Kanal İstanbul, at all costs

Kanal İstanbul, at all costs

Prime Minister Recep Tayyip Erdoğan announced in Washington during his speech at the U.S. Chamber of Commerce while addressing Turkish and American businesspeople that the tender for Kanal Istanbul, the project he defines as the “crazy project,” will be held soon.

According to what the Prime Minister said, Kanal Istanbul, which will be 42 kilometers long with a surface width of 500 meters, will leave the Panama and Suez Canals behind.

Just like the third airport for Istanbul which is planned to be one of world’s biggest…

The Kanal Istanbul project is certainly a crazy project. It will turn a large portion of Istanbul into an island.

There are many who want to use the tones of earth to be excavated while digging the canal to build artificial islands, ports and even airports.

There are rumors that prices of land around the route the canal is said to be built between Küçükçekmece and Yeniköy have literally skyrocketed.

Before the prime minister’s announcement about Kanal Istanbul, we read in the papers the other day that American MWH Global Company, which has undertaken the expansion project of the Panama Canal, has shown interest in the tender.
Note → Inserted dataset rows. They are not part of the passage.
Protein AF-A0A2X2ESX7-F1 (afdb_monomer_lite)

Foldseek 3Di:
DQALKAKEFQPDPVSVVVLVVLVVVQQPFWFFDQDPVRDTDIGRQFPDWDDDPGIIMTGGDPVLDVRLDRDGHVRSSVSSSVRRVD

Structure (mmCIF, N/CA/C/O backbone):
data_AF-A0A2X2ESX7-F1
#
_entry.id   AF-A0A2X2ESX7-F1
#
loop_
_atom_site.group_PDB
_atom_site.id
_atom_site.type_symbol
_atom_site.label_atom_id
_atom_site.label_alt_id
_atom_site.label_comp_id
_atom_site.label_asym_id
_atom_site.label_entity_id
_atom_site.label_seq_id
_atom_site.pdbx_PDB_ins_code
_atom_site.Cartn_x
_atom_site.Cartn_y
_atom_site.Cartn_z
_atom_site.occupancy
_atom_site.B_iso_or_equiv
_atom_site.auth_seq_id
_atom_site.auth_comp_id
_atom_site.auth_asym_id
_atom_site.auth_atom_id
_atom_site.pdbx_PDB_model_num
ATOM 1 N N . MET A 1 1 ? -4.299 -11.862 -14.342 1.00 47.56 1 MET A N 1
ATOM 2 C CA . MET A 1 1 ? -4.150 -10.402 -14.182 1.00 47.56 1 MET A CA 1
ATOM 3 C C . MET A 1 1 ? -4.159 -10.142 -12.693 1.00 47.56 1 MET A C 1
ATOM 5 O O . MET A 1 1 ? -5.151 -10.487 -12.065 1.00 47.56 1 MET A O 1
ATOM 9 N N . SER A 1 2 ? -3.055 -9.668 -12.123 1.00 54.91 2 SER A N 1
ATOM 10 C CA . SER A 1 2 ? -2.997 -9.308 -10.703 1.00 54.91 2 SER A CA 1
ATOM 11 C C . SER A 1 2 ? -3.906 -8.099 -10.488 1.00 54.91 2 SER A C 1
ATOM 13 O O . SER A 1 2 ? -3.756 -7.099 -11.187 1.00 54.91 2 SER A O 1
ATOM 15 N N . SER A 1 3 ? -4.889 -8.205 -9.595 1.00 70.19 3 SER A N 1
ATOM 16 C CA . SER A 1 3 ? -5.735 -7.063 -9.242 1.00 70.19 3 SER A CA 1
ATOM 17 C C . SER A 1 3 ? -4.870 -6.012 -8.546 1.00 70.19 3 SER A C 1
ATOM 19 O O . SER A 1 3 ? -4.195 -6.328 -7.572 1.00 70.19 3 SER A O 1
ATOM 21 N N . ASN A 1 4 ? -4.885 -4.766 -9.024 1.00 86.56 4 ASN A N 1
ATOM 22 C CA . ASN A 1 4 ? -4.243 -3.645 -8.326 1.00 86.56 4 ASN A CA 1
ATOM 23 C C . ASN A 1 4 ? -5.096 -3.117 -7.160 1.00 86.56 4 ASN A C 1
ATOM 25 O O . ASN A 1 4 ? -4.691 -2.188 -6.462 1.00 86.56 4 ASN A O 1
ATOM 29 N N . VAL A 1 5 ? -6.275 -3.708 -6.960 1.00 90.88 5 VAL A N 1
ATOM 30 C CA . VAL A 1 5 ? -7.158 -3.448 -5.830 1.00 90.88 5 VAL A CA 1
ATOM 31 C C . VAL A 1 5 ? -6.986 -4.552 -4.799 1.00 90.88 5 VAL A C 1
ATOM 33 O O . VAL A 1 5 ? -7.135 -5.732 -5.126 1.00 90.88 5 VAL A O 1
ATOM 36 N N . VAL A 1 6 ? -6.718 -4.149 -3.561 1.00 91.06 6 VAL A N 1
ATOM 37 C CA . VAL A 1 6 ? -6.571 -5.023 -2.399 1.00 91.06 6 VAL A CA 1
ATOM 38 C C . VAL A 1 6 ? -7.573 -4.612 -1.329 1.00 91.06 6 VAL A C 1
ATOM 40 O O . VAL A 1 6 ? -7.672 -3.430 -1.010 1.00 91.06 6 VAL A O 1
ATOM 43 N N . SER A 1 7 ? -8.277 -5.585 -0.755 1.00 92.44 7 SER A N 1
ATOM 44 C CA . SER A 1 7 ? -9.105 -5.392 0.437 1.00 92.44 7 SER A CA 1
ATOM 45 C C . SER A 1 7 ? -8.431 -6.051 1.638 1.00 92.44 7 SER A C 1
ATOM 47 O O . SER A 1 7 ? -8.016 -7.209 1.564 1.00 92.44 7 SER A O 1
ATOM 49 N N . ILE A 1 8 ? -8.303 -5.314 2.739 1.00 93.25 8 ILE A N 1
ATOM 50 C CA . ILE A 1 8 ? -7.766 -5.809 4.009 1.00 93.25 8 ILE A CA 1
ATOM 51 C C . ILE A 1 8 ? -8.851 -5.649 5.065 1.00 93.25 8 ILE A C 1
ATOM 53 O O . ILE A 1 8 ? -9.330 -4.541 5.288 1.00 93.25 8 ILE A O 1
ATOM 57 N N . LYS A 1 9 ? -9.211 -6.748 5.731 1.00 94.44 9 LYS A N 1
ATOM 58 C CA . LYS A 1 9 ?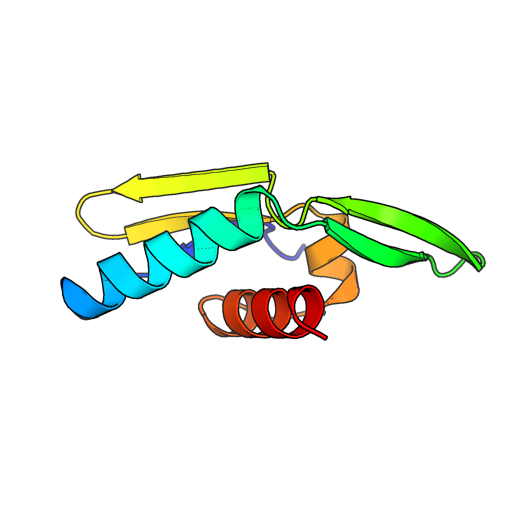 -10.055 -6.706 6.923 1.00 94.44 9 LYS A CA 1
ATOM 59 C C . LYS A 1 9 ? -9.184 -6.383 8.146 1.00 94.44 9 LYS A C 1
ATOM 61 O O . LYS A 1 9 ? -8.227 -7.131 8.386 1.00 94.44 9 LYS A O 1
ATOM 66 N N . PRO A 1 10 ? -9.462 -5.291 8.879 1.00 92.81 10 PRO A N 1
ATOM 67 C CA . PRO A 1 10 ? -8.781 -5.016 10.135 1.00 92.81 10 PRO A CA 1
ATOM 68 C C . PRO A 1 10 ? -9.158 -6.050 11.198 1.00 92.81 10 PRO A C 1
ATOM 70 O O . PRO A 1 10 ? -10.316 -6.464 11.285 1.00 92.81 10 PRO A O 1
ATOM 73 N N . ASP A 1 11 ? -8.189 -6.453 12.015 1.00 93.19 11 ASP A N 1
ATOM 74 C CA . ASP A 1 11 ? -8.405 -7.415 13.106 1.00 93.19 11 ASP A CA 1
ATOM 75 C C . ASP A 1 11 ? -8.897 -6.726 14.395 1.00 93.19 11 ASP A C 1
ATOM 77 O O . ASP A 1 11 ? -9.485 -7.358 15.275 1.00 93.19 11 ASP A O 1
ATOM 81 N N . SER A 1 12 ? -8.663 -5.417 14.514 1.00 94.50 12 SER A N 1
ATOM 82 C CA . SER A 1 12 ? -9.062 -4.570 15.639 1.00 94.50 12 SER A CA 1
ATOM 83 C C . SER A 1 12 ? -9.075 -3.090 15.229 1.0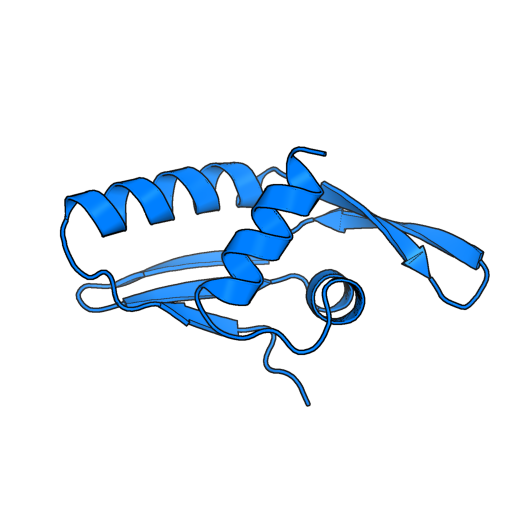0 94.50 12 SER A C 1
ATOM 85 O O . SER A 1 12 ? -8.592 -2.734 14.154 1.00 94.50 12 SER A O 1
ATOM 87 N N . LEU A 1 13 ? -9.587 -2.210 16.100 1.00 92.31 13 LEU A N 1
ATOM 88 C CA . LEU A 1 13 ? -9.501 -0.754 15.898 1.00 92.31 13 LEU A CA 1
ATOM 89 C C . LEU A 1 13 ? -8.047 -0.261 15.855 1.00 92.31 13 LEU A C 1
ATOM 91 O O . LEU A 1 13 ? -7.709 0.577 15.030 1.00 92.31 13 LEU A O 1
ATOM 95 N N . GLU A 1 14 ? -7.177 -0.812 16.703 1.00 95.25 14 GLU A N 1
ATOM 96 C CA . GLU A 1 14 ? -5.753 -0.459 16.712 1.00 95.25 14 GLU A CA 1
ATOM 97 C C . GLU A 1 14 ? -5.072 -0.854 15.392 1.00 95.25 14 GLU A C 1
ATOM 99 O O . GLU A 1 14 ? -4.307 -0.078 14.822 1.00 95.25 14 GLU A O 1
ATOM 104 N N . ASP A 1 15 ? -5.378 -2.044 14.870 1.00 94.31 15 ASP A N 1
ATOM 105 C CA . ASP A 1 15 ? -4.869 -2.500 13.575 1.00 94.31 15 ASP A CA 1
ATOM 106 C C . ASP A 1 15 ? -5.391 -1.621 12.429 1.00 94.31 15 ASP A C 1
ATOM 108 O O . ASP A 1 15 ? -4.630 -1.251 11.536 1.00 94.31 15 ASP A O 1
ATOM 112 N N . GLN A 1 16 ? -6.657 -1.199 12.488 1.00 93.81 16 GLN A N 1
ATOM 113 C CA . GLN A 1 16 ? -7.212 -0.244 11.533 1.00 93.81 16 GLN A CA 1
ATOM 114 C C . GLN A 1 16 ? -6.448 1.088 11.553 1.00 93.81 16 GLN A C 1
ATOM 116 O O . GLN A 1 16 ? -6.016 1.551 10.500 1.00 93.81 16 GLN A O 1
ATOM 121 N N . GLU A 1 17 ? -6.224 1.683 12.727 1.00 94.94 17 GLU A N 1
ATOM 122 C CA . GLU A 1 17 ? -5.477 2.941 12.865 1.00 94.94 17 GLU A CA 1
ATOM 123 C C . GLU A 1 17 ? -4.045 2.819 12.317 1.00 94.94 17 GLU A C 1
ATOM 125 O O . GLU A 1 17 ? -3.557 3.709 11.612 1.00 94.94 17 GLU A O 1
ATOM 130 N N . GLN A 1 18 ? -3.376 1.692 12.582 1.00 94.81 18 GLN A N 1
ATOM 131 C CA . GLN A 1 18 ? -2.042 1.413 12.050 1.00 94.81 18 GLN A CA 1
ATOM 132 C C . GLN A 1 18 ? -2.046 1.292 10.521 1.00 94.81 18 GLN A C 1
ATOM 134 O O . GLN A 1 18 ? -1.175 1.867 9.857 1.00 94.81 18 GLN A O 1
ATOM 139 N N . LEU A 1 19 ? -3.022 0.583 9.948 1.00 94.88 19 LEU A N 1
ATOM 140 C CA . LEU A 1 19 ? -3.186 0.462 8.500 1.00 94.88 19 LEU A CA 1
ATOM 141 C C . LEU A 1 19 ? -3.454 1.830 7.863 1.00 94.88 19 LEU A C 1
ATOM 143 O O . LEU A 1 19 ? -2.801 2.190 6.885 1.00 94.88 19 LEU A O 1
ATOM 147 N N . GLU A 1 20 ? -4.350 2.634 8.431 1.00 95.19 20 GLU A N 1
ATOM 148 C CA . GLU A 1 20 ? -4.666 3.974 7.924 1.00 95.19 20 GLU A CA 1
ATOM 149 C C . GLU A 1 20 ? -3.461 4.921 7.984 1.00 95.19 20 GLU A C 1
ATOM 151 O O . GLU A 1 20 ? -3.234 5.700 7.051 1.00 95.19 20 GLU A O 1
ATOM 156 N N . ALA A 1 21 ? -2.635 4.831 9.031 1.00 95.56 21 ALA A N 1
ATOM 157 C CA . ALA A 1 21 ? -1.393 5.592 9.132 1.00 95.56 21 ALA A CA 1
ATOM 158 C C . ALA A 1 21 ? -0.385 5.192 8.037 1.00 95.56 21 ALA A C 1
ATOM 160 O O . ALA A 1 21 ? 0.191 6.061 7.372 1.00 95.56 21 ALA A O 1
ATOM 161 N N . GLN A 1 22 ? -0.211 3.887 7.796 1.00 95.88 22 GLN A N 1
ATOM 162 C CA . GLN A 1 22 ? 0.636 3.371 6.714 1.00 95.88 22 GLN A CA 1
ATOM 163 C C . GLN A 1 22 ? 0.126 3.817 5.339 1.00 95.88 22 GLN A C 1
ATOM 165 O O . GLN A 1 22 ? 0.897 4.300 4.510 1.00 95.88 22 GLN A O 1
ATOM 170 N N . LEU A 1 23 ? -1.180 3.725 5.098 1.00 96.38 23 LEU A N 1
ATOM 171 C CA . LEU A 1 23 ? -1.792 4.132 3.834 1.00 96.38 23 LEU A CA 1
ATOM 172 C C . LEU A 1 23 ? -1.722 5.642 3.613 1.00 96.38 23 LEU A C 1
ATOM 174 O O . LEU A 1 23 ? -1.457 6.089 2.499 1.00 96.38 23 LEU A O 1
ATOM 178 N N . SER A 1 24 ? -1.874 6.438 4.669 1.00 96.25 24 SER A N 1
ATOM 179 C CA . SER A 1 24 ? -1.684 7.891 4.621 1.00 96.25 24 SER A CA 1
ATOM 180 C C . SER A 1 24 ? -0.255 8.274 4.237 1.00 96.25 24 SER A C 1
ATOM 182 O O . SER A 1 24 ? -0.052 9.233 3.486 1.00 96.25 24 SER A O 1
ATOM 184 N N . PHE A 1 25 ? 0.735 7.522 4.725 1.00 95.69 25 PHE A N 1
ATOM 185 C CA . PHE A 1 25 ? 2.125 7.667 4.302 1.00 95.69 25 PHE A CA 1
ATOM 186 C C . PHE A 1 25 ? 2.297 7.277 2.827 1.00 95.69 25 PHE A C 1
ATOM 188 O O . PHE A 1 25 ? 2.791 8.080 2.031 1.00 95.69 25 PHE A O 1
ATOM 195 N N . LEU A 1 26 ? 1.821 6.093 2.428 1.00 95.69 26 LEU A N 1
ATOM 196 C CA . LEU A 1 26 ? 1.976 5.590 1.059 1.00 95.69 26 LEU A CA 1
ATOM 197 C C . LEU A 1 26 ? 1.224 6.412 0.008 1.00 95.69 26 LEU A C 1
ATOM 199 O O . LEU A 1 26 ? 1.700 6.522 -1.118 1.00 95.69 26 LEU A O 1
ATOM 203 N N . GLN A 1 27 ? 0.114 7.061 0.366 1.00 95.25 27 GLN A N 1
ATOM 204 C CA . GLN A 1 27 ? -0.626 7.970 -0.520 1.00 95.25 27 GLN A CA 1
ATOM 205 C C . GLN A 1 27 ? 0.241 9.141 -1.012 1.00 95.25 27 GLN A C 1
ATOM 207 O O . GLN A 1 27 ? -0.017 9.707 -2.072 1.00 95.25 27 GLN A O 1
ATOM 212 N N . LYS A 1 28 ? 1.266 9.518 -0.239 1.00 94.00 28 LYS A N 1
ATOM 213 C CA . LYS A 1 28 ? 2.217 10.587 -0.577 1.00 94.00 28 LYS A CA 1
ATOM 214 C C . LYS A 1 28 ? 3.568 10.042 -1.043 1.00 94.00 28 LYS A C 1
ATOM 216 O O . LYS A 1 28 ? 4.406 10.818 -1.498 1.00 94.00 28 LYS A O 1
ATOM 221 N N . ALA A 1 29 ? 3.791 8.737 -0.912 1.00 94.88 29 ALA A N 1
ATOM 222 C CA . ALA A 1 29 ? 5.044 8.100 -1.271 1.00 94.88 29 ALA A CA 1
ATOM 223 C C . ALA A 1 29 ? 5.127 7.842 -2.779 1.00 94.88 29 ALA A C 1
ATOM 225 O O . ALA A 1 29 ? 4.135 7.565 -3.460 1.00 94.88 29 ALA A O 1
ATOM 226 N N . SER A 1 30 ? 6.354 7.876 -3.290 1.00 93.88 30 SER A N 1
ATOM 227 C CA . SER A 1 30 ? 6.661 7.511 -4.667 1.00 93.88 30 SER A CA 1
ATOM 228 C C . SER A 1 30 ? 7.841 6.556 -4.714 1.00 93.88 30 SER A C 1
ATOM 230 O O . SER A 1 30 ? 8.831 6.777 -4.019 1.00 93.88 30 SER A O 1
ATOM 232 N N . LEU A 1 31 ? 7.767 5.547 -5.574 1.00 91.69 31 LEU A N 1
ATOM 233 C CA . LEU A 1 31 ? 8.842 4.595 -5.811 1.00 91.69 31 LEU A CA 1
ATOM 234 C C . LEU A 1 31 ? 9.545 4.912 -7.120 1.00 91.69 31 LEU A C 1
ATOM 236 O O . LEU A 1 31 ? 8.911 5.151 -8.150 1.00 91.69 31 LEU A O 1
ATOM 240 N N . ARG A 1 32 ? 10.877 4.870 -7.082 1.00 90.56 32 ARG A N 1
ATOM 241 C CA . ARG A 1 32 ? 11.700 4.921 -8.285 1.00 90.56 32 ARG A CA 1
ATOM 242 C C . ARG A 1 32 ? 11.913 3.500 -8.790 1.00 90.56 32 ARG A C 1
ATOM 244 O O . ARG A 1 32 ? 12.642 2.723 -8.184 1.00 90.56 32 ARG A O 1
ATOM 251 N N . LEU A 1 33 ? 11.298 3.187 -9.918 1.00 86.75 33 LEU A N 1
ATOM 252 C CA . LEU A 1 33 ? 11.323 1.871 -10.538 1.00 86.75 33 LEU A CA 1
ATOM 253 C C . LEU A 1 33 ? 12.164 1.903 -11.812 1.00 86.75 33 LEU A C 1
ATOM 255 O O . LEU A 1 33 ? 12.234 2.917 -12.511 1.00 86.75 33 LEU A O 1
ATOM 259 N N . MET A 1 34 ? 12.803 0.778 -12.124 1.00 83.75 34 MET A N 1
ATOM 260 C CA . MET A 1 34 ? 13.524 0.584 -13.378 1.00 83.75 34 MET A CA 1
ATOM 261 C C . MET A 1 34 ? 12.722 -0.366 -14.264 1.00 83.75 34 MET A C 1
ATOM 263 O O . MET A 1 34 ? 12.557 -1.541 -13.946 1.00 83.75 34 MET A O 1
ATOM 267 N N . HIS A 1 35 ? 12.200 0.149 -15.373 1.00 73.69 35 HIS A N 1
ATOM 268 C CA . HIS A 1 35 ? 11.517 -0.659 -16.374 1.00 73.69 35 HIS A CA 1
ATOM 269 C C . HIS A 1 35 ? 12.502 -1.619 -17.050 1.00 73.69 35 HIS A C 1
ATOM 271 O O . HIS A 1 35 ? 13.694 -1.335 -17.180 1.00 73.69 35 HIS A O 1
ATOM 277 N N . ARG A 1 36 ? 11.983 -2.737 -17.571 1.00 73.19 36 ARG A N 1
ATOM 278 C CA . ARG A 1 36 ? 12.772 -3.757 -18.290 1.00 73.19 36 ARG A CA 1
ATOM 279 C C . ARG A 1 36 ? 13.522 -3.213 -19.513 1.00 73.19 36 ARG A C 1
ATOM 281 O O . ARG A 1 36 ? 14.506 -3.803 -19.933 1.00 73.19 36 ARG A O 1
ATOM 288 N N . ASN A 1 37 ? 13.076 -2.087 -20.068 1.00 79.25 37 ASN A N 1
ATOM 289 C CA . ASN A 1 37 ? 13.738 -1.384 -21.170 1.00 79.25 37 ASN A CA 1
ATOM 290 C C . ASN A 1 37 ? 14.867 -0.433 -20.711 1.00 79.25 37 ASN A C 1
ATOM 292 O O . ASN A 1 37 ? 15.391 0.320 -21.525 1.00 79.25 37 ASN A O 1
ATOM 296 N N . GLY A 1 38 ? 15.210 -0.417 -19.418 1.00 79.06 38 GLY A N 1
ATOM 297 C CA . GLY A 1 38 ? 16.239 0.448 -18.834 1.00 79.06 38 GLY A CA 1
ATOM 298 C C . GLY A 1 38 ? 15.756 1.844 -18.420 1.00 79.06 38 GLY A C 1
ATOM 299 O O . GLY A 1 38 ? 16.531 2.607 -17.842 1.00 79.06 38 GLY A O 1
ATOM 300 N N . THR A 1 39 ? 14.488 2.187 -18.666 1.00 82.62 39 THR A N 1
ATOM 301 C CA . THR A 1 39 ? 13.927 3.501 -18.312 1.00 82.62 39 THR A CA 1
ATOM 302 C C . THR A 1 39 ? 13.644 3.577 -16.818 1.00 82.62 39 THR A C 1
ATOM 304 O O . THR A 1 39 ? 13.034 2.674 -16.247 1.00 82.62 39 THR A O 1
ATOM 307 N N . LYS A 1 40 ? 14.051 4.671 -16.173 1.00 86.44 40 LYS A N 1
ATOM 308 C CA . LYS A 1 40 ? 13.687 4.952 -14.781 1.00 86.44 40 LYS A CA 1
ATOM 309 C C . LYS A 1 40 ? 12.377 5.728 -14.756 1.00 86.44 40 LYS A C 1
ATOM 311 O O . LYS A 1 40 ? 12.270 6.753 -15.424 1.00 86.44 40 LYS A O 1
ATOM 316 N N . ALA A 1 41 ? 11.417 5.262 -13.972 1.00 88.38 41 ALA A N 1
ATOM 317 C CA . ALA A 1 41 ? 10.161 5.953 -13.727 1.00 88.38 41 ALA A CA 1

Turkey Operation Direction Murat Sarıoğlu of the MWH Global Company, which opened an office in Istanbul one year ago, said that the Kanal Istanbul project was a very big one and that it was a risky project regardless of whoever won the tender. Sarıoğlu said, “The canal is a project that has difficulties with regards to production, construction and engineering details.”

I cannot say anything about the construction or engineering aspects but I can say that scientists have objective concerns about the Kanal Istanbul project which will cost 10 billion dollars.

Meteorology and Disaster Management Professor Mikdat Kadıoğlu, in his article written the other day titled, “Kanal Istanbul’s crazy effects,” said the canal may disrupt ecological balances and may dry up the Büyükçekmece and Küçükçekmece lakes.

In the case that settlements are formed around the canal for oversized profits then, Professor Kadıoğlu claimed, just like the Bosphorus now, the same threat of the collision of tank ships will emerge for the canal.

Kadıoğlu also cited an example from the Houston Canal and mentioned the high frequency of those cases of small children living 3.2 kilometers around the canal catching the type of leukemia triggered by air pollution.

Professor Emin Özsoy from the Middle East Technical University’s (ODTÜ) Institute of Marine Sciences, who I had consulted those days when Kanal Istanbul debates erupted, had given similar arguments supporting Kadıoğlu.

According to Professor Özsoy, who has explored the Mediterranean, the Black Sea and the Sea of Marmara for years with the ODTÜ ship, the Turkish straits system was an extremely fragile one both on land and in the sea.
 
The Istanbul strait’s double direction currents depend on an extremely gentle mechanical balance. In the case that Kanal Istanbul is built, then, according to Professor Özsoy, because of the changes that the Turkish straits system will undergo, the depths of the Sea of Marmara will be left with gradually less oxygen. Fish migration routes will be affected and creatures living at shallow levels will face the risk of being extinct.

With those Mediterranean origin species entering the Black Sea, the Black Sea will be Mediterraneanized and its salt ratio will increase, jeopardizing fishing to a major extent.

Next generations may not be able to know the blue fish, which is called the landlord of the Bosphorus, or the anchovy of the Black Sea.

Those who are planning Kanal Istanbul have to calculate the damages that might be caused to the environment, to the Bosphorus, which is extremely valuable for Istanbul, and most importantly to health.